**WHAT TO PRODUCE**:
Each line that includes "superfamily" must be copied from the records.
□ □ □
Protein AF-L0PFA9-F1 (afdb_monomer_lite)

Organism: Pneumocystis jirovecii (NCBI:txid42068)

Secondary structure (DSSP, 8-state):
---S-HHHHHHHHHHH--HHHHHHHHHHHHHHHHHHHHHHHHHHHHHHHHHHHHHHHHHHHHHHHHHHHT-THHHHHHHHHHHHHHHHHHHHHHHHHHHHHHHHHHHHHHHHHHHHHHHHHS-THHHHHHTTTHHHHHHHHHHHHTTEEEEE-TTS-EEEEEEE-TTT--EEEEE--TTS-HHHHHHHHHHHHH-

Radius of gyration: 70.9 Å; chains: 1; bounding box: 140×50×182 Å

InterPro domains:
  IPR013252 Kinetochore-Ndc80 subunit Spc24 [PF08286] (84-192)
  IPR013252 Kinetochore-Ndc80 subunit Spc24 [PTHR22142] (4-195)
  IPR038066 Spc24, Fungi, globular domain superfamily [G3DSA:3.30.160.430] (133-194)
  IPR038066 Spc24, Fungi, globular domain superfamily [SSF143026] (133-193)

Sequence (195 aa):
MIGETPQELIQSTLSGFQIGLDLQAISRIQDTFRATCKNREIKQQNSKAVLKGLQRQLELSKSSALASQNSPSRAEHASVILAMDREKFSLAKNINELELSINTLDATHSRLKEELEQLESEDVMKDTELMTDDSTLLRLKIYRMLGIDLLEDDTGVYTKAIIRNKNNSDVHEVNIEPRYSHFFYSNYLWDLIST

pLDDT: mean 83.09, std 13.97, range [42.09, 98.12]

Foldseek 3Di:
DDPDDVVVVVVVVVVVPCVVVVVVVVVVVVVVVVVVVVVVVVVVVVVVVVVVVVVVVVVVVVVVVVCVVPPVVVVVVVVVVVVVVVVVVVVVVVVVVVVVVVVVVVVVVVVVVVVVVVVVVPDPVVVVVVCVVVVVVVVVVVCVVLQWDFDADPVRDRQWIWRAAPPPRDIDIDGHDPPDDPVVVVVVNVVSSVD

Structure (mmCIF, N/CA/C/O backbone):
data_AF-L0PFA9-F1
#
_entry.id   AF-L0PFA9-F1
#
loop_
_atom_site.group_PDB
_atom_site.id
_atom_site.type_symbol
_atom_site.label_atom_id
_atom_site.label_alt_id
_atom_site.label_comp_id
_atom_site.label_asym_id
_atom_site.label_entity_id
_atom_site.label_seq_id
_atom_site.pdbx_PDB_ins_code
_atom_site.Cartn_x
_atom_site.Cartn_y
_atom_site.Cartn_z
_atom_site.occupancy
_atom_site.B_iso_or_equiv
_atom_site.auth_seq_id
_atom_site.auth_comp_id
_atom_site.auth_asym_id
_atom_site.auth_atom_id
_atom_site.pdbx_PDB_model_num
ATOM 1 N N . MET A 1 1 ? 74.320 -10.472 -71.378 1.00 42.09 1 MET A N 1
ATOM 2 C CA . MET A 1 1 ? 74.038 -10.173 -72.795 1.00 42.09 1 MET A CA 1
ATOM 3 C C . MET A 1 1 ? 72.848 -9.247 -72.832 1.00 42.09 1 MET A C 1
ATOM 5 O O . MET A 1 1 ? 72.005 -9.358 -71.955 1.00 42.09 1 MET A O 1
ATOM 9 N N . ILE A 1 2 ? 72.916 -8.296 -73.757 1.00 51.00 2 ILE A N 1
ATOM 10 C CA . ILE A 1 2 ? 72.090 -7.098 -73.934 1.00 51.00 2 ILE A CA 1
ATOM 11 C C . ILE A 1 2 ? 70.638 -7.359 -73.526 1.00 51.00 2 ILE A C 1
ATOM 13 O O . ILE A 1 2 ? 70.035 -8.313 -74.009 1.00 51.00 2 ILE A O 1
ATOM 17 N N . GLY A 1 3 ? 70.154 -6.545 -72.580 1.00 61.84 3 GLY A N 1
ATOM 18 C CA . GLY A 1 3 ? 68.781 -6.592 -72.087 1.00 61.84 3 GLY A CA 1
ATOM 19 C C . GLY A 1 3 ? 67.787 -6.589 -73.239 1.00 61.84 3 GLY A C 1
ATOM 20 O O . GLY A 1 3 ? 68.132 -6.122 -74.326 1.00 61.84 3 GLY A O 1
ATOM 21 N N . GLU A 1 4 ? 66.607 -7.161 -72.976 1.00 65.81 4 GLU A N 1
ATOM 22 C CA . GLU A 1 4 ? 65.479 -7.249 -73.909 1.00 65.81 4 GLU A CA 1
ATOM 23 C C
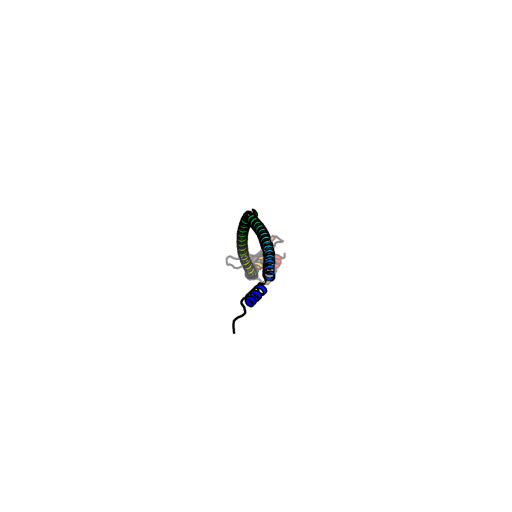 . GLU A 1 4 ? 65.492 -6.088 -74.888 1.00 65.81 4 GLU A C 1
ATOM 25 O O . GLU A 1 4 ? 65.632 -4.919 -74.497 1.00 65.81 4 GLU A O 1
ATOM 30 N N . THR A 1 5 ? 65.391 -6.420 -76.172 1.00 81.00 5 THR A N 1
ATOM 31 C CA . THR A 1 5 ? 65.364 -5.380 -77.188 1.00 81.00 5 THR A CA 1
ATOM 32 C C . THR A 1 5 ? 64.249 -4.396 -76.811 1.00 81.00 5 THR A C 1
ATOM 34 O O . THR A 1 5 ? 63.186 -4.824 -76.356 1.00 81.00 5 THR A O 1
ATOM 37 N N . PRO A 1 6 ? 64.448 -3.072 -76.949 1.00 82.31 6 PRO A N 1
ATOM 38 C CA . PRO A 1 6 ? 63.453 -2.086 -76.512 1.00 82.31 6 PRO A CA 1
ATOM 39 C C . PRO A 1 6 ? 62.045 -2.366 -77.059 1.00 82.31 6 PRO A C 1
ATOM 41 O O . PRO A 1 6 ? 61.043 -2.044 -76.430 1.00 82.31 6 PRO A O 1
ATOM 44 N N . GLN A 1 7 ? 61.979 -3.018 -78.220 1.00 83.81 7 GLN A N 1
ATOM 45 C CA . GLN A 1 7 ? 60.760 -3.490 -78.855 1.00 83.81 7 GLN A CA 1
ATOM 46 C C . GLN A 1 7 ? 60.044 -4.612 -78.076 1.00 83.81 7 GLN A C 1
ATOM 48 O O . GLN A 1 7 ? 58.827 -4.543 -77.923 1.00 83.81 7 GLN A O 1
ATOM 53 N N . GLU A 1 8 ? 60.762 -5.604 -77.544 1.00 85.25 8 GLU A N 1
ATOM 54 C CA . GLU A 1 8 ? 60.196 -6.679 -76.709 1.00 85.25 8 GLU A CA 1
ATOM 55 C C . GLU A 1 8 ? 59.659 -6.136 -75.376 1.00 85.25 8 GLU A C 1
ATOM 57 O O . GLU A 1 8 ? 58.580 -6.537 -74.935 1.00 85.25 8 GLU A O 1
ATOM 62 N N . LEU A 1 9 ? 60.339 -5.150 -74.777 1.00 86.06 9 LEU A N 1
ATOM 63 C CA . LEU A 1 9 ? 59.869 -4.480 -73.559 1.00 86.06 9 LEU A CA 1
ATOM 64 C C . LEU A 1 9 ? 58.592 -3.653 -73.806 1.00 86.06 9 LEU A C 1
ATOM 66 O O . LEU A 1 9 ? 57.663 -3.655 -72.998 1.00 86.06 9 LEU A O 1
ATOM 70 N N . ILE A 1 10 ? 58.501 -2.962 -74.945 1.00 86.44 10 ILE A N 1
ATOM 71 C CA . ILE A 1 10 ? 57.283 -2.230 -75.329 1.00 86.44 10 ILE A CA 1
ATOM 72 C C . ILE A 1 10 ? 56.129 -3.207 -75.590 1.00 86.44 10 ILE A C 1
ATOM 74 O O . ILE A 1 10 ? 54.999 -2.959 -75.175 1.00 86.44 10 ILE A O 1
ATOM 78 N N . GLN A 1 11 ? 56.395 -4.343 -76.236 1.00 86.00 11 GLN A N 1
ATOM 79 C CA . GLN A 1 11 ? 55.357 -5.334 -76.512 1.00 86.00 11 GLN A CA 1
□ □ □
**EXPECTED OUTPUT**:
  IPR038066 Spc24, Fungi, globular domain superfamily [G3DSA:3.30.160.430] (133-194)
  IPR038066 Spc24, Fungi, globular domain superfamily [SSF143026] (133-193)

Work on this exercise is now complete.